California’s Uber-driver law hints at Gojek, Grab, and Didi dominoes

Treating drivers as employees will alter cost calculations for Asia’s booming gig economy.

Photo by Victor Xok on Unsplash

Asian ride-hailing startups Grab, Gojek and Didi Chuxing are watching nervously for any signs of a ripple effect on the gig economy from a newly passed California law that requires companies like Uber and Lyft to treat drivers as employees, eligible for benefits and wage protections which could be costly.

Under the new legislation, signed Wednesday by Gov. Gavin Newsom, independent contractors are limited to those who have established an independent trade or business, whose work does not form part of a company’s core business, and whose job is not under the direct control of the hiring company.

Workers failing to meet any one of those criteria will be classified as employees guaranteed minimum wage, paid sick leave, health insurance benefits and other protections. The new law will take effect January 1.

“As one of the strongest economies in the world, California is now setting the global standard for worker protections for other states and countries to follow,” California State Assemblywoman Lorena Gonzalez, who authored the legislation, said.

The number of so-called gig workers is on the rise globally as people are attracted to a lifestyle where work is not tied down by time or place.

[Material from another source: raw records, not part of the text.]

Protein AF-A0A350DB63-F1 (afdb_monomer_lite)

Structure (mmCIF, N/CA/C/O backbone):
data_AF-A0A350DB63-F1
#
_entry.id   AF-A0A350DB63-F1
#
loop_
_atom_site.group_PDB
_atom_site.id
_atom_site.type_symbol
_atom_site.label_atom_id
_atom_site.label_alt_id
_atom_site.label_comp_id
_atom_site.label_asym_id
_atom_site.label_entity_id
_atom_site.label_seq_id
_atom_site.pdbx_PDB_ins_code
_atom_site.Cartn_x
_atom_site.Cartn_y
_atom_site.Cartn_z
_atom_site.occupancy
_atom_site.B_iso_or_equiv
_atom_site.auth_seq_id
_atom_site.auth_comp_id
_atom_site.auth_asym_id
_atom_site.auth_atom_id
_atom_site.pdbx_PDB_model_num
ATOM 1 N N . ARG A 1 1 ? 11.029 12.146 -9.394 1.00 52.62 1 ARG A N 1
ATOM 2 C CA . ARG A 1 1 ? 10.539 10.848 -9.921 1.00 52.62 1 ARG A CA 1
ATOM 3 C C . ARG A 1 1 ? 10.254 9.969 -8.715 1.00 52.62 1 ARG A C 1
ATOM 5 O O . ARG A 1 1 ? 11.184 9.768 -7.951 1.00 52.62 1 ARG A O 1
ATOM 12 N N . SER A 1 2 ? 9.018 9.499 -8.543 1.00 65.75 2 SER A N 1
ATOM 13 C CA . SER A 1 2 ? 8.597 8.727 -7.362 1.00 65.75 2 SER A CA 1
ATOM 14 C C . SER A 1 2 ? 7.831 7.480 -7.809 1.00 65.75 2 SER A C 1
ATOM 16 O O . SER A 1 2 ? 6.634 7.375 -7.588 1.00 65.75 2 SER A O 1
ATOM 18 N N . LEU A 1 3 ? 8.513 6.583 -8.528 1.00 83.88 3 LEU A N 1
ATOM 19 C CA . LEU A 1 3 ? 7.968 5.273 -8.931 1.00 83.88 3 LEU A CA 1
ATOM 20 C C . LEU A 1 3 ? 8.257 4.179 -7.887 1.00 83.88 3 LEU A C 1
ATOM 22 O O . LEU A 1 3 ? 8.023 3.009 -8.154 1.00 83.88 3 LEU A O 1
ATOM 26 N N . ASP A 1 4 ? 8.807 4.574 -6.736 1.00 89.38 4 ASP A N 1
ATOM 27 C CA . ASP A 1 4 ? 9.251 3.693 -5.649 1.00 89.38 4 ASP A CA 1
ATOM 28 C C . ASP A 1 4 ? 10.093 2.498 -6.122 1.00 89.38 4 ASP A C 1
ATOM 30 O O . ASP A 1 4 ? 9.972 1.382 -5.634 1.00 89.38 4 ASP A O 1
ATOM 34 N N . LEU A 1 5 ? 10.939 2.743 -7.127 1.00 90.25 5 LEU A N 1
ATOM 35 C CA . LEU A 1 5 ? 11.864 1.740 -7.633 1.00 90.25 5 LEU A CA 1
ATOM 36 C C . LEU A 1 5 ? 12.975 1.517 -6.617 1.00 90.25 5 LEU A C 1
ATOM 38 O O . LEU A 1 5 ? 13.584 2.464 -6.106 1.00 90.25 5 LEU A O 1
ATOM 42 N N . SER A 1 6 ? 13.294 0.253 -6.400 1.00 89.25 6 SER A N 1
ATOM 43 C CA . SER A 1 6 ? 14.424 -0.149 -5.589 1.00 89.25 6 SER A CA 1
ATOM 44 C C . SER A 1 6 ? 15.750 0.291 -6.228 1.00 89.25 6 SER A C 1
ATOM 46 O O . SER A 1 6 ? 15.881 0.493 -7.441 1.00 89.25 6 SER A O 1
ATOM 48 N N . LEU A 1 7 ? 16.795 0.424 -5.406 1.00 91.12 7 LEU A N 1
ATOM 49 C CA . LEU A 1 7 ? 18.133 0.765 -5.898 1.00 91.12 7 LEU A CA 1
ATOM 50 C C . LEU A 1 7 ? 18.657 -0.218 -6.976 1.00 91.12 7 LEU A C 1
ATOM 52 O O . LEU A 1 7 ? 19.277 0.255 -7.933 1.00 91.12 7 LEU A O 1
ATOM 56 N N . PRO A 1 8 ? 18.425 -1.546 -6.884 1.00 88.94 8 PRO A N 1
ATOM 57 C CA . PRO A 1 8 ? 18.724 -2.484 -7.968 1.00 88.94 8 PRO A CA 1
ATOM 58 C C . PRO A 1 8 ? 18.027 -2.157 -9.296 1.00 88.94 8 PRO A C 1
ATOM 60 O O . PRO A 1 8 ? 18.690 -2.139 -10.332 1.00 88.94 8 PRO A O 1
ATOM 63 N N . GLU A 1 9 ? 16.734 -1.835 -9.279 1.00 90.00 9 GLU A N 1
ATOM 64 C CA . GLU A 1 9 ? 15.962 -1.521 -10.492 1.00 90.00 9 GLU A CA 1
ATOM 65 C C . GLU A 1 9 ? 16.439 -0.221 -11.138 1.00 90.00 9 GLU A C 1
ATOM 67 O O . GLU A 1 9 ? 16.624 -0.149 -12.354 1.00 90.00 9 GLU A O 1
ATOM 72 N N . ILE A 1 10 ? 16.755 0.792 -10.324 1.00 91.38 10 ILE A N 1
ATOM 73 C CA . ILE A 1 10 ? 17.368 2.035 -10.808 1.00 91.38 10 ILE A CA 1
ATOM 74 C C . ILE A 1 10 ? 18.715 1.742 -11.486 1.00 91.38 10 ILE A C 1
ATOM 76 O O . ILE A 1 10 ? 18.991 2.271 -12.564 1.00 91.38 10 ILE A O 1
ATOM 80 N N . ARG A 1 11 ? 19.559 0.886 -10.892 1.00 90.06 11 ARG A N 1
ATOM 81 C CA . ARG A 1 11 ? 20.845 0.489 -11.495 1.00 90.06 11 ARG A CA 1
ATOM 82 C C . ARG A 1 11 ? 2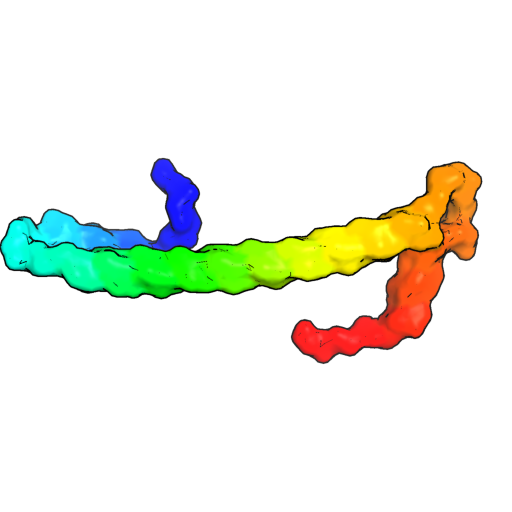0.647 -0.248 -12.819 1.00 90.06 11 ARG A C 1
ATOM 84 O O . ARG A 1 11 ? 21.376 0.034 -13.768 1.00 90.06 11 ARG A O 1
ATOM 91 N N . GLN A 1 12 ? 19.661 -1.139 -12.899 1.00 87.25 12 GLN A N 1
ATOM 92 C CA . GLN A 1 12 ? 19.329 -1.863 -14.126 1.00 87.25 12 GLN A CA 1
ATOM 93 C C . GLN A 1 12 ? 18.887 -0.907 -15.243 1.00 87.25 12 GLN A C 1
ATOM 95 O O . GLN A 1 12 ? 19.402 -0.992 -16.358 1.00 87.25 12 GLN A O 1
ATOM 100 N N . LEU A 1 13 ? 18.015 0.062 -14.942 1.00 89.56 13 LEU A N 1
ATOM 101 C CA . LEU A 1 13 ? 17.603 1.089 -15.908 1.00 89.56 13 LEU A CA 1
ATOM 102 C C . LEU A 1 13 ? 18.785 1.927 -16.401 1.00 89.56 13 LEU A C 1
ATOM 104 O O . LEU A 1 13 ? 18.903 2.189 -17.596 1.00 89.56 13 LEU A O 1
ATOM 108 N N . LEU A 1 14 ? 19.680 2.334 -15.496 1.00 89.88 14 LEU A N 1
ATOM 109 C CA . LEU A 1 14 ? 20.874 3.098 -15.861 1.00 89.88 14 LEU A CA 1
ATOM 110 C C . LEU A 1 14 ? 21.821 2.299 -16.767 1.00 89.88 14 LEU A C 1
ATOM 112 O O . LEU A 1 14 ? 22.435 2.889 -17.655 1.00 89.88 14 LEU A O 1
ATOM 116 N N . ALA A 1 15 ? 21.943 0.984 -16.561 1.00 87.69 15 ALA A N 1
ATOM 117 C CA . ALA A 1 15 ? 22.756 0.111 -17.404 1.00 87.69 15 ALA A CA 1
ATOM 118 C C . ALA A 1 15 ? 22.160 -0.043 -18.813 1.00 87.69 15 ALA A C 1
ATOM 120 O O . ALA A 1 15 ? 22.874 0.122 -19.802 1.00 87.69 15 ALA A O 1
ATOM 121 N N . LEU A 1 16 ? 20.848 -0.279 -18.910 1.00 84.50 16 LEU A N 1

In Southeast Asia, ride-hailing unicorns Grab and Gojek have 4.5 million and 1.7 million drivers respectively, already on par with Western front-runners Uber, which has 3.9 million drivers and Lyft, with 2 million.

Protections for those class of workers in Asia are mostly meager.

In Indonesia, the largest ride-hailing market in Southeast Asia, the gig employment paradigm has already sparked protests by Gojek and Grab drivers demanding labor rights, including one last March, when thousands rallied in front of the Merdeka Palace in Jakarta. The rule change in California could serve as an example and encourage them to ask for more.

But workers’ rights do not seem like a priority for the Indonesian government. As one of the rare unicorns in the region, Gojek is in good standing with Indonesia President Joko Widodo, who sees startups as crucial to the economy.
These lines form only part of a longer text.